Codebreaking veterans and their families yesterday celebrated the 70th anniversary of the world’s first electronic computer.

Seven decades ago, the code-breaking Colossus Mark I attacked its first message written in the complex code used by Hitler and his generals during World War II.

Regarded as the world’s first digital, electronic computer, Colossus was built to speed up code-breaking of the sophisticated Lorenz cipher.

By the end of the war there were 10 functioning Colossi machines, which had a decisive impact on the war.

To mark the 70th anniversary of the machine, Colossus veterans and their families yesterday gathered at The National Museum of Computing at code-breaking institution Bletchley Park where they saw a re-enactment of the code-breaking process from intercept to decrypt with a working rebuild of Colossus.

German teleprinter signals encrypted by Lorenz machines were first heard in Britain by police officers on the south coast listening for possible spy transmissions in 1940. In August 1941, an error by a German operator allowed Colonel John Tiltman, a top codebreaker at Bletchley Park, to decipher a message, and mathematician Bill Tutte went on to deduce the complete structure of the Lorenz machine.

Codebreakers in the Testery – the Bletchley Park section founded to break the Tunny code – began breaking the codes by hand, but mathematician Max Newman started work to automate the system.

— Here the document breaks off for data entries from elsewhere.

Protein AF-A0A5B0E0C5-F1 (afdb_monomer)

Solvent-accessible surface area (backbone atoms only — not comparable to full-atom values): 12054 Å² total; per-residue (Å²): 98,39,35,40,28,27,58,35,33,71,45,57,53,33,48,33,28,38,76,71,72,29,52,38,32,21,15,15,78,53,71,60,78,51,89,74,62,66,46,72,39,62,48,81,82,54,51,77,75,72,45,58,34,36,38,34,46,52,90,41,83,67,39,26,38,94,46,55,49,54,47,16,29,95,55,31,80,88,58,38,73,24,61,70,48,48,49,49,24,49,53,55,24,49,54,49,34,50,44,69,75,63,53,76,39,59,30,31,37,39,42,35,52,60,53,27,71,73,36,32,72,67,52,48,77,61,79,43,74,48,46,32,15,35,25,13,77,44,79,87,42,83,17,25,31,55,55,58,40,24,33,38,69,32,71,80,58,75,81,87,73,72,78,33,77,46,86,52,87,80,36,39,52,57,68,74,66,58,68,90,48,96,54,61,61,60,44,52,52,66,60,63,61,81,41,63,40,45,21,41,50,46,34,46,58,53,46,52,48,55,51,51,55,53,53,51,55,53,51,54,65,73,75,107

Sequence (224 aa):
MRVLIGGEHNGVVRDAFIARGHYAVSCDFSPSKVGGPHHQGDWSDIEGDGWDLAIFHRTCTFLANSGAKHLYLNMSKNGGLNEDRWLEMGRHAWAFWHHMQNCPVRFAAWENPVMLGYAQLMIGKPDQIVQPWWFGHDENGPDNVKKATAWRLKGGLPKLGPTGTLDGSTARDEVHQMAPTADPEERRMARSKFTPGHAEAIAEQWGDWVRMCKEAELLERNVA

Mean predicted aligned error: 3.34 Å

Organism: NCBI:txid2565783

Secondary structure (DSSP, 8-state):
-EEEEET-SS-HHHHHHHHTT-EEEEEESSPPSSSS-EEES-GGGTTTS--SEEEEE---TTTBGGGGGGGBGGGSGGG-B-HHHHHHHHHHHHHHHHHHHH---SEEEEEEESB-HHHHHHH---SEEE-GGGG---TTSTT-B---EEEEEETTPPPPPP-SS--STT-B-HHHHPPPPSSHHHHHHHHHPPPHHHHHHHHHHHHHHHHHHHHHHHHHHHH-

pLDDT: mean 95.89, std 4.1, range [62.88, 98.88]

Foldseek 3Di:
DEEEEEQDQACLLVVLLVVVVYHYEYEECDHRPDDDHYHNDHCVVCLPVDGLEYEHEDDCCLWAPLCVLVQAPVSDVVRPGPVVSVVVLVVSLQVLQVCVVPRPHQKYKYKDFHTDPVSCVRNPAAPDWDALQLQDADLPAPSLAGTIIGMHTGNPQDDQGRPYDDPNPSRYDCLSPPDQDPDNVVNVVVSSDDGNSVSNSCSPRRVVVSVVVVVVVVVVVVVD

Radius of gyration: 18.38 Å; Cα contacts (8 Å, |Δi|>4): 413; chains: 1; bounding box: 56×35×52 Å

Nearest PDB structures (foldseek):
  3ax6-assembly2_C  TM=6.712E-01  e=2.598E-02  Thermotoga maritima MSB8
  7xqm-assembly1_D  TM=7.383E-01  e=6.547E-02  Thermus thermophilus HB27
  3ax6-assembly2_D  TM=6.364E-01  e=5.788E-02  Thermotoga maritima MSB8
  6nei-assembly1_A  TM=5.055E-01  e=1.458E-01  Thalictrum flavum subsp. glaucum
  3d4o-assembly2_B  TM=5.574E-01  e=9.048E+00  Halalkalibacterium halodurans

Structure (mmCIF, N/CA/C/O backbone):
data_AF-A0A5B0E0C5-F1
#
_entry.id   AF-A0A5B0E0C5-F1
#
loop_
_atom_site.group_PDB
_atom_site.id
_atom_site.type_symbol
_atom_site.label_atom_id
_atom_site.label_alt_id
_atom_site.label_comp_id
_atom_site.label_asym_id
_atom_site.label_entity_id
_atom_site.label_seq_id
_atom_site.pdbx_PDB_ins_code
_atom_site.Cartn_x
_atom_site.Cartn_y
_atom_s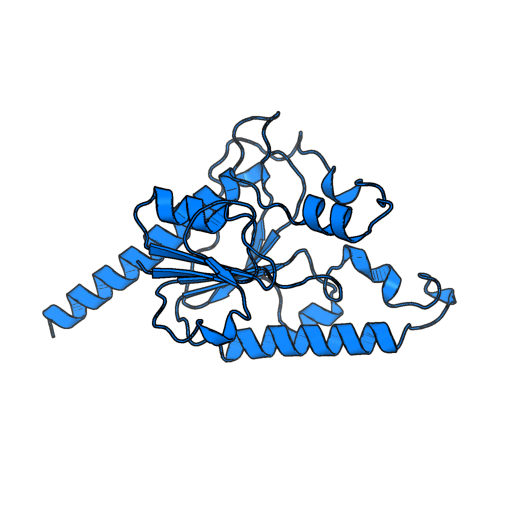ite.Cartn_z
_atom_site.occupancy
_atom_site.B_iso_or_equiv
_atom_site.auth_seq_id
_atom_site.auth_comp_id
_atom_site.auth_asym_id
_atom_site.auth_atom_id
_atom_site.pdbx_PDB_model_num
ATOM 1 N N . MET A 1 1 ? -11.634 -1.631 16.302 1.00 96.94 1 MET A N 1
ATOM 2 C CA . MET A 1 1 ? -12.191 -2.066 15.002 1.00 96.94 1 MET A CA 1
ATOM 3 C C . MET A 1 1 ? -11.461 -3.313 14.524 1.00 96.94 1 MET A C 1
ATOM 5 O O . MET A 1 1 ? -10.404 -3.613 15.080 1.00 96.94 1 MET A O 1
ATOM 9 N N . ARG A 1 2 ? -12.030 -4.030 13.552 1.00 98.56 2 ARG A N 1
ATOM 10 C CA . ARG A 1 2 ? -11.416 -5.197 12.903 1.00 98.56 2 ARG A CA 1
ATOM 11 C C . ARG A 1 2 ? -10.767 -4.773 11.584 1.00 98.56 2 ARG A C 1
ATOM 13 O O . ARG A 1 2 ? -11.458 -4.208 10.740 1.00 98.56 2 ARG A O 1
ATOM 20 N N . VAL A 1 3 ? -9.480 -5.059 11.403 1.00 98.81 3 VAL A N 1
ATOM 21 C CA . VAL A 1 3 ? -8.690 -4.632 10.237 1.00 98.81 3 VAL A CA 1
ATOM 22 C C . VAL A 1 3 ? -8.048 -5.825 9.531 1.00 98.81 3 VAL A C 1
ATOM 24 O O . VAL A 1 3 ? -7.378 -6.631 10.174 1.00 98.81 3 VAL A O 1
ATOM 27 N N . LEU A 1 4 ? -8.220 -5.910 8.213 1.00 98.81 4 LEU A N 1
ATOM 28 C CA . LEU A 1 4 ? -7.542 -6.880 7.352 1.00 98.81 4 LEU A CA 1
ATOM 29 C C . LEU A 1 4 ? -6.406 -6.203 6.583 1.00 98.81 4 LEU A C 1
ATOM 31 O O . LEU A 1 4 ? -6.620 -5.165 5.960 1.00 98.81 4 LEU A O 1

British engineer Tommy Flowers tried to improve his method, which used electro-mechanical Robinson machines, and instead designed Colossus, the world’s first electronic computer – which worked by finding the start-wheel positions of Lorenz-encrypted messages.

The machine enabled the start-wheel positions to be found in a few hours, shortening the code-breaking process and allowing larger numbers of messages to be broken.

Colossus Mark I, which began operating on February 5, 1944, was succeeded in June that year by the Mark II. By the end of the war, 63 million characters of high-grade German messages had been decrypted by the 550 people working on the Colossi at Bletchley Park.

The messages provided the Allies with crucial intelligence on what enemy forces were planning, giving them decisive advantages – such as knowing that Hitler believed the D-Day landings in June 1944 would be at Calais rather than Normandy.

The existence of Colossus was kept top secret for 30 years because of the sophistication and sensitivity around the encryption it had helped to break. Many of those who worked on it went on to build other computers and technology.

Occupying the size of a living room, Colossus weighed five tons, used 8kW of power and incorporated 2,500 valves and 10,000 resistors connected by seven kilometres of wiring.